# Algorithm Mutations Question

Algorithm Mutations Question
0

#1

Can someone please help me with why this code isn’t working correctly. I am new to JS so I’m sure there is a much easier way to solve this problem then the one I chose but I am coding to the best of my ability and then reviewing the better options. It runs correctly for all but one of the test cases.
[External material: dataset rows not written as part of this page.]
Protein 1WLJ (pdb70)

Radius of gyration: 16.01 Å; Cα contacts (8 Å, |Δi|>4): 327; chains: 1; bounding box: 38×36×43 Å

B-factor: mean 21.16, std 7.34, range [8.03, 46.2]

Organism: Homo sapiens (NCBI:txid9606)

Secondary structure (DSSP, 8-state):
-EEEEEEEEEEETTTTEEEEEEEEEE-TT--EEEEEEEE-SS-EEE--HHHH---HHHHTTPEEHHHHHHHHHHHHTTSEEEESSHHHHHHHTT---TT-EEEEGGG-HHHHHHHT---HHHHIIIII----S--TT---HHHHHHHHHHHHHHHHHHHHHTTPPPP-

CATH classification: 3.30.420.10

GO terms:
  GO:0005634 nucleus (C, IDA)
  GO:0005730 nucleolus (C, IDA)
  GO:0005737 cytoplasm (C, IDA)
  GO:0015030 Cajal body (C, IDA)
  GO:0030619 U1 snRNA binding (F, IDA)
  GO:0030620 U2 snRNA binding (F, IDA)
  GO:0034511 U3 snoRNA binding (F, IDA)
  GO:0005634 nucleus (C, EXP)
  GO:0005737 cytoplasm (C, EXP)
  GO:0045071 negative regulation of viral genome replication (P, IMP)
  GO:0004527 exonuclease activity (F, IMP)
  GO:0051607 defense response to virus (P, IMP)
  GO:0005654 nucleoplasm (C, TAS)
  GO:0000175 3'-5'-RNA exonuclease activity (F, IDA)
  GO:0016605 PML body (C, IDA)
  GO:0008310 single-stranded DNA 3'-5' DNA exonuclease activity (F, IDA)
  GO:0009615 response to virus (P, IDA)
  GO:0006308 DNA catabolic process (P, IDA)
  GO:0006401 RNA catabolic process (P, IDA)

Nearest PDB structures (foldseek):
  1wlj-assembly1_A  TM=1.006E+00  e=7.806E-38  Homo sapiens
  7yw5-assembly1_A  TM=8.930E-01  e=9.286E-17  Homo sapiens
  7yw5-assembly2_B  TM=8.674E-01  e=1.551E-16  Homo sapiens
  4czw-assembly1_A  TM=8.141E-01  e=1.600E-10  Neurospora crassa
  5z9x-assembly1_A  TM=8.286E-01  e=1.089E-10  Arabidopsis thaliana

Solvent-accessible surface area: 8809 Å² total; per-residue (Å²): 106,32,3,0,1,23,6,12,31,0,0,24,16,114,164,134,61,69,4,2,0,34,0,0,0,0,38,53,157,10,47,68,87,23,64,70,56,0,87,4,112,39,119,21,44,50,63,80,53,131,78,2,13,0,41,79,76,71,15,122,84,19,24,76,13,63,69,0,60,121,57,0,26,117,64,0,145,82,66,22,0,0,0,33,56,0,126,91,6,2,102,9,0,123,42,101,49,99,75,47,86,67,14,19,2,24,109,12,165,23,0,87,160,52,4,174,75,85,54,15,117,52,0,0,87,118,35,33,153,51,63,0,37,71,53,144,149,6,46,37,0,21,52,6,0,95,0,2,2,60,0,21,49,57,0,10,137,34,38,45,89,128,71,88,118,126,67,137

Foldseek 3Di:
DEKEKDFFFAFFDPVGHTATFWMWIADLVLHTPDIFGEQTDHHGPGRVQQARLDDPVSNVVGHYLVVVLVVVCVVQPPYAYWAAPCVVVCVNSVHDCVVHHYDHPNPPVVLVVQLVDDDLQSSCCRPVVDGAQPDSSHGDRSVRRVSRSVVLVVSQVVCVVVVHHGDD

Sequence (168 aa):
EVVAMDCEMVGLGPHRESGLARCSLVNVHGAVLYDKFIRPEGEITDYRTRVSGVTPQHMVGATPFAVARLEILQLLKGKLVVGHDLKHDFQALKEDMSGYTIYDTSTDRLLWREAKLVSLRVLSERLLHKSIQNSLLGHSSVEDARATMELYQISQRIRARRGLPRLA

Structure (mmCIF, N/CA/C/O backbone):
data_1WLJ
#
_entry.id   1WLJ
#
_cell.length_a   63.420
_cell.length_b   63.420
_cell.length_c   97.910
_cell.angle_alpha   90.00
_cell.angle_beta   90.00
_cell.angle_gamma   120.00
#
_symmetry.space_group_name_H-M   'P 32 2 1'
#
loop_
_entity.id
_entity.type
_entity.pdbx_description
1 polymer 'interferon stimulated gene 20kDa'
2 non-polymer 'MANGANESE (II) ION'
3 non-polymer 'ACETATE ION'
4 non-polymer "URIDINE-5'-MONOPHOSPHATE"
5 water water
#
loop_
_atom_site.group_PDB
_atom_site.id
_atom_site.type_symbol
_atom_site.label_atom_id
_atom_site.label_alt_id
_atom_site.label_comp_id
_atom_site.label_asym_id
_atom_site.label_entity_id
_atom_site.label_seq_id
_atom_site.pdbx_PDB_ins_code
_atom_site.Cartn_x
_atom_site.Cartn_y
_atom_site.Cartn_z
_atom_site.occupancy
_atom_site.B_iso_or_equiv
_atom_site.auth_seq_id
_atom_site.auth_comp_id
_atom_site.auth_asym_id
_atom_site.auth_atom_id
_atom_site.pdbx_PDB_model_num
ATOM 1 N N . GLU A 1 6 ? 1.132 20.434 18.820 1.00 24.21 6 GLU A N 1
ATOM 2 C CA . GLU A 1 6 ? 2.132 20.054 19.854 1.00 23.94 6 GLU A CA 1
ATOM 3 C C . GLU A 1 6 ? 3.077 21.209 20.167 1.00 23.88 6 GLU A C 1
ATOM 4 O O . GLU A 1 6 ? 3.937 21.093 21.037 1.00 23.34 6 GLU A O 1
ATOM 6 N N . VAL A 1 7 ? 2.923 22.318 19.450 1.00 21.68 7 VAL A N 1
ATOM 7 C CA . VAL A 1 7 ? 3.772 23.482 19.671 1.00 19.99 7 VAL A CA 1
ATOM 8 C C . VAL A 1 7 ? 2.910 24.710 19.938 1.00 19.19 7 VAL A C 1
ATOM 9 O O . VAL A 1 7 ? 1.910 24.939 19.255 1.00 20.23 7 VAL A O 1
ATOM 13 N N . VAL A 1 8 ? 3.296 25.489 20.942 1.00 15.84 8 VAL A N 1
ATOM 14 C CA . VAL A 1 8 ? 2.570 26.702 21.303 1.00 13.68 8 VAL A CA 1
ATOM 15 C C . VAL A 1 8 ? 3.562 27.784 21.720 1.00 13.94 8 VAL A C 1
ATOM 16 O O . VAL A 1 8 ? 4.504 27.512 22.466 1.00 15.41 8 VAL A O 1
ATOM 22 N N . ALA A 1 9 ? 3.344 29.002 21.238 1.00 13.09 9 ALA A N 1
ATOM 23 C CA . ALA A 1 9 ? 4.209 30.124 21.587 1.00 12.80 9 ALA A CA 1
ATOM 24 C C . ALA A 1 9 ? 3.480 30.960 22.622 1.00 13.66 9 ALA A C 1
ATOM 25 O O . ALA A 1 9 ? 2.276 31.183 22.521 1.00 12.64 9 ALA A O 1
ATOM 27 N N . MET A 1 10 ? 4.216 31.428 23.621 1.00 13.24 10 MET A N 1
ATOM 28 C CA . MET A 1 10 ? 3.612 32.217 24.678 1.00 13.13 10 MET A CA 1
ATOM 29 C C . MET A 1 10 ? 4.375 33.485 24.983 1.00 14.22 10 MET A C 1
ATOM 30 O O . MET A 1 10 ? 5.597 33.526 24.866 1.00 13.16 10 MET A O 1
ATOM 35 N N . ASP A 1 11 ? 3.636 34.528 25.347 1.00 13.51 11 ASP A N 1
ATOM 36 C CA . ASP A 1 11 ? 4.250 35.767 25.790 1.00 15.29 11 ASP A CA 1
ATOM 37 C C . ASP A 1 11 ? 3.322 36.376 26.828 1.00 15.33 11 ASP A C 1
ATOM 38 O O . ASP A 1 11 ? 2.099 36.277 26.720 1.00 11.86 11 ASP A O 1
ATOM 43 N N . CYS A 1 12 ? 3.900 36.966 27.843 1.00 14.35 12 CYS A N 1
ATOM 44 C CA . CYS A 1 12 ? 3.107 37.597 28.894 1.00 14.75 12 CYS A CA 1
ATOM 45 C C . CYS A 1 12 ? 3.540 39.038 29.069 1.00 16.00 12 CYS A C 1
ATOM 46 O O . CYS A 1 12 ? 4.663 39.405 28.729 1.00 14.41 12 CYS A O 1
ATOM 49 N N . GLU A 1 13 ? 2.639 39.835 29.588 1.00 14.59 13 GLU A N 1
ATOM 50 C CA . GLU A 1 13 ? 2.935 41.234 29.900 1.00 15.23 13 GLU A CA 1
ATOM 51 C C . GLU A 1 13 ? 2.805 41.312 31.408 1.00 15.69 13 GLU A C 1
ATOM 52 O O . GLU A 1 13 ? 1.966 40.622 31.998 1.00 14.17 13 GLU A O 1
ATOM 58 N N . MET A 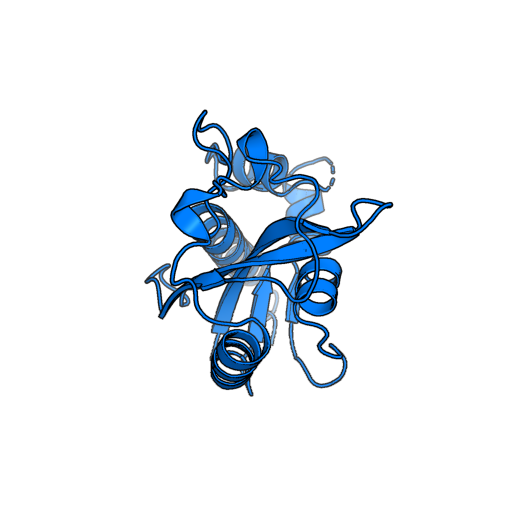1 14 ? 3.622 42.133 32.035 1.00 15.76 14 MET A N 1
ATOM 59 C CA . MET A 1 14 ? 3.595 42.229 33.501 1.00 16.55 14 MET A CA 1
ATOM 60 C C . MET A 1 14 ? 3.497 43.675 33.999 1.00 16.12 14 MET A C 1
ATOM 61 O O . MET A 1 14 ? 3.820 44.628 33.290 1.00 16.28 14 MET A O 1
ATOM 66 N N . VAL A 1 15 ? 3.026 43.797 35.245 1.00 16.33 15 VAL A N 1
ATOM 67 C CA . VAL A 1 15 ? 2.926 45.092 35.907 1.00 17.43 15 VAL A CA 1
ATOM 68 C C . VAL A 1 15 ? 3.808 44.967 37.146 1.00 18.33 15 VAL A C 1
ATOM 69 O O . VAL A 1 15 ? 4.279 43.874 37.463 1.00 18.15 15 VAL A O 1
ATOM 73 N N . GLY A 1 16 ? 4.047 46.081 37.830 1.00 18.09 16 GLY A N 1
ATOM 74 C CA . GLY A 1 16 ? 4.864 46.050 39.030 1.00 17.68 16 GLY A CA 1
ATOM 75 C C . GLY A 1 16 ? 3.985 45.830 40.247 1.00 17.89 16 GLY A C 1
ATOM 76 O O . GLY A 1 16 ? 2.948 46.486 40.384 1.00 16.77 16 GLY A O 1
ATOM 77 N N . LEU A 1 17 ? 4.394 44.915 41.125 1.00 16.52 17 LEU A N 1
ATOM 78 C CA . LEU A 1 17 ? 3.626 44.601 42.330 1.00 17.67 17 LEU A CA 1
ATOM 79 C C . LEU A 1 17 ? 4.361 44.937 43.622 1.00 19.71 17 LEU A C 1
ATOM 80 O O . LEU A 1 17 ? 5.589 44.908 43.683 1.00 20.60 17 LEU A O 1
ATOM 85 N N . GLY A 1 18 ? 3.589 45.241 44.659 1.00 19.98 18 GLY A N 1
ATOM 86 C CA . GLY A 1 18 ? 4.168 45.539 45.956 1.00 20.89 18 GLY A CA 1
ATOM 87 C C . GLY A 1 18 ? 5.042 46.772 46.021 1.00 22.96 18 GLY A C 1
ATOM 88 O O . GLY A 1 18 ? 5.238 47.467 45.025 1.00 22.01 18 GLY A O 1
ATOM 89 N N . PRO A 1 19 ? 5.598 47.057 47.205 1.00 24.90 19 PRO A N 1
ATOM 90 C CA . PRO A 1 19 ? 6.465 48.210 47.448 1.00 27.07 19 PRO A CA 1
ATOM 91 C C . PRO A 1 19 ? 7.731 48.239 46.599 1.00 27.71 19 PRO A C 1
ATOM 92 O O . PRO A 1 19 ? 8.320 49.300 46.397 1.00 29.08 19 PRO A O 1
ATOM 96 N N . HIS A 1 20 ? 8.145 47.078 46.100 1.00 28.70 20 HIS A N 1
ATOM 97 C CA . HIS A 1 20 ? 9.352 46.993 45.287 1.00 30.80 20 HIS A CA 1
ATOM 98 C C . HIS A 1 20 ? 9.056 46.753 43.810 1.00 30.87 20 HIS A C 1
ATOM 99 O O . HIS A 1 20 ? 9.932 46.342 43.049 1.00 30.54 20 HIS A O 1
ATOM 106 N N . ARG A 1 21 ? 7.814 47.013 43.416 1.00 30.02 21 ARG A N 1
ATOM 107 C CA . ARG A 1 21 ? 7.388 46.864 42.029 1.00 29.74 21 ARG A CA 1
ATOM 108 C C . ARG A 1 21 ? 7.907 45.602 41.342 1.00 28.19 21 ARG A C 1
ATOM 109 O O . ARG A 1 21 ? 8.501 45.676 40.266 1.00 29.03 21 ARG A O 1
ATOM 117 N N . GLU A 1 22 ? 7.681 44.449 41.962 1.00 26.37 22 GLU A N 1
ATOM 118 C CA . GLU A 1 22 ? 8.115 43.175 41.396 1.00 24.26 22 GLU A CA 1
ATOM 119 C C . GLU A 1 22 ? 7.186 42.786 40.246 1.00 22.87 22 GLU A C 1
ATOM 120 O O . GLU A 1 22 ? 5.978 42.976 40.327 1.00 22.43 22 GLU A O 1
ATOM 122 N N . SER A 1 23 ? 7.753 42.241 39.175 1.00 21.65 23 SER A N 1
ATOM 123 C CA . SER A 1 23 ? 6.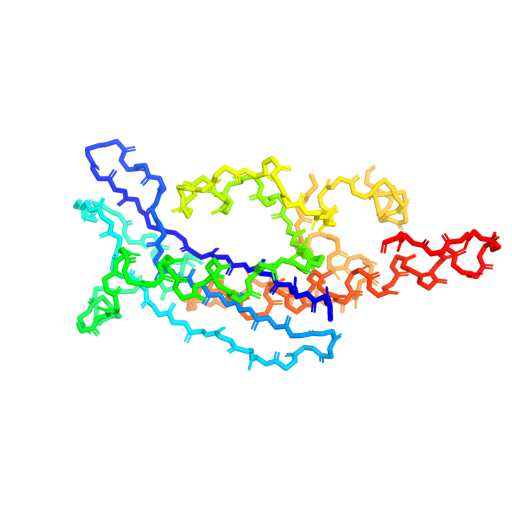953 41.838 38.022 1.00 21.00 23 SER A CA 1
ATOM 124 C C . SER A 1 23 ? 5.838 40.871 38.402 1.00 20.12 23 SER A C 1
ATOM 125 O O . SER A 1 23 ? 6.063 39.894 39.119 1.00 20.88 23 SER A O 1
ATOM 128 N N . GLY A 1 24 ? 4.635 41.156 37.915 1.00 19.06 24 GLY A N 1
ATOM 129 C CA . GLY A 1 24 ? 3.488 40.310 38.190 1.00 17.81 24 GLY A CA 1
ATOM 130 C C . GLY A 1 24 ? 2.707 40.079 36.907 1.00 16.32 24 GLY A C 1
ATOM 131 O O . GLY A 1 24 ? 2.509 41.009 36.128 1.00 15.22 24 GLY A O 1
ATOM 132 N N . LEU A 1 25 ? 2.260 38.844 36.690 1.00 15.08 25 LEU A N 1
ATOM 133 C CA . LEU A 1 25 ? 1.509 38.494 35.485 1.00 14.40 25 LEU A CA 1
ATOM 134 C C . LEU A 1 25 ? 0.238 39.327 35.333 1.00 13.85 25 LEU A C 1
ATOM 135 O O . LEU A 1 25 ? -0.592 39.360 36.240 1.00 15.24 25 LEU A O 1
ATOM 140 N N . ALA A 1 26 ? 0.080 39.982 34.181 1.00 14.13 26 ALA A N 1
ATOM 141 C CA . ALA A 1 26 ? -1.096 40.816 33.924 1.00 14.18 26 ALA A CA 1
ATOM 142 C C . ALA A 1 26 ? -1.765 40.521 32.578 1.00 13.84 26 ALA A C 1
ATOM 143 O O . ALA A 1 26 ? -2.885 40.957 32.324 1.00 12.79 26 ALA A O 1
ATOM 145 N N . ARG A 1 27 ? -1.073 39.792 31.712 1.00 12.82 27 ARG A N 1
ATOM 146 C CA . ARG A 1 27 ? -1.628 39.415 30.418 1.00 12.59 27 ARG A CA 1
ATOM 147 C C . ARG A 1 27 ? -0.849 38.239 29.867 1.00 12.56 27 ARG A C 1
ATOM 148 O O . ARG A 1 27 ? 0.368 38.162 30.029 1.00 12.83 27 ARG A O 1
ATOM 156 N N . CYS A 1 28 ? -1.555 37.312 29.232 1.00 11.72 28 CYS A N 1
ATOM 157 C CA . CYS A 1 28 ? -0.896 36.160 28.633 1.00 13.29 28 CYS A CA 1
ATOM 158 C C . CYS A 1 28 ? -1.550 35.846 27.301 1.00 13.03 28 CYS A C 1
ATOM 159 O O . CYS A 1 28 ? -2.773 35.794 27.197 1.00 12.25 28 CYS A O 1
ATOM 162 N N . SER A 1 29 ? -0.721 35.653 26.282 1.00 12.38 29 SER A N 1
ATOM 163 C CA . SER A 1 29 ? -1.206 35.326 24.951 1.00 12.34 29 SER A CA 1
ATOM 164 C C . SER A 1 29 ? -0.507 34.064 24.475 1.00 12.44 29 SER A C 1
ATOM 165 O O . SER A 1 29 ? 0.710 33.933 24.620 1.00 12.20 29 SER A O 1
ATOM 168 N N . LEU A 1 30 ? -1.285 33.141 23.914 1.00 11.80 30 LEU A N 1
ATOM 169 C CA . LEU A 1 30 ? -0.755 31.889 23.379 1.00 10.86 30 LEU A CA 1
ATOM 170 C C . LEU A 1 30 ? -1.206 31.750 21.928 1.00 11.55 30 LEU A C 1
ATOM 171 O O . LEU A 1 30 ? -2.376 31.984 21.612 1.00 13.18 30 LEU A O 1
ATOM 176 N N . VAL A 1 31 ? -0.289 31.367 21.046 1.00 11.24 31 VAL A N 1
ATOM 177 C CA . VAL A 1 31 ? -0.644 31.173 19.643 1.00 11.13 31 VAL A CA 1
ATOM 178 C C . VAL A 1 31 ? -0.124 29.831 19.149 1.00 12.64 31 VAL A C 1
ATOM 179 O O . VAL A 1 31 ? 0.836 29.286 19.707 1.00 13.14 31 VAL A O 1
ATOM 183 N N . ASN A 1 32 ? -0.768 29.279 18.122 1.00 12.47 32 ASN A N 1
ATOM 184 C CA . ASN A 1 32 ? -0.325 28.000 17.594 1.00 13.19 32 ASN A CA 1
ATOM 185 C C . ASN A 1 32 ? 0.763 28.208 16.548 1.00 13.39 32 ASN A C 1
ATOM 186 O O . ASN A 1 32 ? 1.214 29.333 16.327 1.00 12.80 32 ASN A O 1
ATOM 191 N N . VAL A 1 33 ? 1.179 27.125 15.904 1.00 13.73 33 VAL A N 1
ATOM 192 C CA . VAL A 1 33 ? 2.254 27.189 14.919 1.00 14.33 33 VAL A CA 1
ATOM 193 C C . VAL A 1 33 ? 2.010 28.152 13.756 1.00 15.30 33 VAL A C 1
ATOM 194 O O . VAL A 1 33 ? 2.96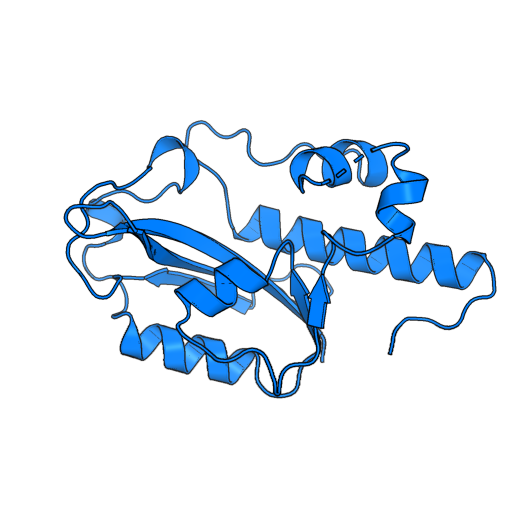3 28.639 13.140 1.00 15.21 33 VAL A O 1
ATOM 198 N N . HIS A 1 34 ? 0.744 28.440 13.464 1.00 13.81 34 HIS A N 1
ATOM 199 C CA . HIS A 1 34 ? 0.408 29.350 12.371 1.00 14.97 34 HIS A CA 1
ATOM 200 C C . HIS A 1 34 ? 0.130 30.769 12.859 1.00 15.79 34 HIS A C 1
ATOM 201 O O . HIS A 1 34 ? -0.185 31.652 12.062 1.00 17.80 34 HIS A O 1
ATOM 208 N N . GLY A 1 35 ? 0.242 30.988 14.165 1.00 14.61 35 GLY A N 1
ATOM 209 C CA . GLY A 1 35 ? -0.006 32.314 14.700 1.00 13.20 35 GLY A CA 1
ATOM 210 C C . GLY A 1 35 ? -1.441 32.550 15.138 1.00 11.50 35 GLY A C 1
ATOM 211 O O . GLY A 1 35 ? -1.791 33.658 15.554 1.00 13.35 35 GLY A O 1
ATOM 212 N N . ALA A 1 36 ? -2.278 31.527 15.037 1.00 12.04 36 ALA A N 1
ATOM 213 C CA . ALA A 1 36 ? -3.670 31.651 15.462 1.00 14.04 36 ALA A CA 1
ATOM 214 C C . ALA A 1 36 ? -3.672 31.854 16.975 1.00 13.85 36 ALA A C 1
ATOM 215 O O . ALA A 1 36 ? -2.941 31.175 17.689 1.00 13.63 36 ALA A O 1
ATOM 217 N N . VAL A 1 37 ? -4.494 32.776 17.466 1.00 12.05 37 VAL A N 1
ATOM 218 C CA . VAL A 1 37 ? -4.545 33.017 18.904 1.00 12.82 37 VAL A CA 1
ATOM 219 C C . VAL A 1 37 ? -5.366 31.938 19.605 1.00 13.04 37 VAL A C 1
ATOM 220 O O . VAL A 1 37 ? -6.543 31.737 19.298 1.00 12.82 37 VAL A O 1
ATOM 224 N N . LEU A 1 38 ? -4.733 31.251 20.548 1.00 12.35 38 LEU A N 1
ATOM 225 C CA . LEU A 1 38 ? -5.374 30.181 21.306 1.00 13.04 38 LEU A CA 1
ATOM 226 C C . LEU A 1 38 ? -5.883 30.667 22.656 1.00 13.23 38 LEU A C 1
ATOM 227 O O . LEU A 1 38 ? -6.830 30.112 23.208 1.00 13.15 38 LEU A O 1
ATOM 232 N N . TYR A 1 39 ? -5.249 31.710 23.180 1.00 11.35 39 TYR A N 1
ATOM 233 C CA . TYR A 1 39 ? -5.602 32.251 24.485 1.00 13.13 39 TYR A CA 1
ATOM 234 C C . TYR A 1 39 ? -5.084 33.678 24.550 1.00 12.94 39 TYR A C 1
ATOM 235 O O . TYR A 1 39 ? -3.993 33.968 24.065 1.00 12.30 39 TYR A O 1
ATOM 244 N N . ASP A 1 40 ? -5.863 34.571 25.143 1.00 12.94 40 ASP A N 1
ATOM 245 C CA . ASP A 1 40 ? -5.435 35.959 25.273 1.00 15.82 40 ASP A CA 1
ATOM 246 C C . ASP A 1 40 ? -6.342 36.634 26.277 1.00 16.91 40 ASP A C 1
ATOM 247 O O . ASP A 1 40 ? -7.493 36.950 25.975 1.00 16.69 40 ASP A O 1
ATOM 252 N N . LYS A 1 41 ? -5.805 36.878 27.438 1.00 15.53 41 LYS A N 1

Thanks in advance!

``````function mutation(arr) {
var arr1 = arr[0];
var arr2 = arr[1];
arr1 = arr1.toLowerCase().split("");
arr2 = arr2.toLowerCase().split("");
for (var i = 0;i < arr2.length;i++) {
if (arr1.indexOf(arr2[i]) != -1) {
return true;
} else {
return false;
}
}
}

mutation(["hello", "hey"]);```````

#2

The reason it doesn’t work is because a return will always dump you out of the function. Since in every single case, the first letter of arr1 is present in arr2, you will always go to return true and it will dump you out of the function. the reason it matches all the other tests is that the first one (`[Hello, Hey]`)is the only test where there is a non matching character which is not the first character. (in other words, you got lucky with the rest)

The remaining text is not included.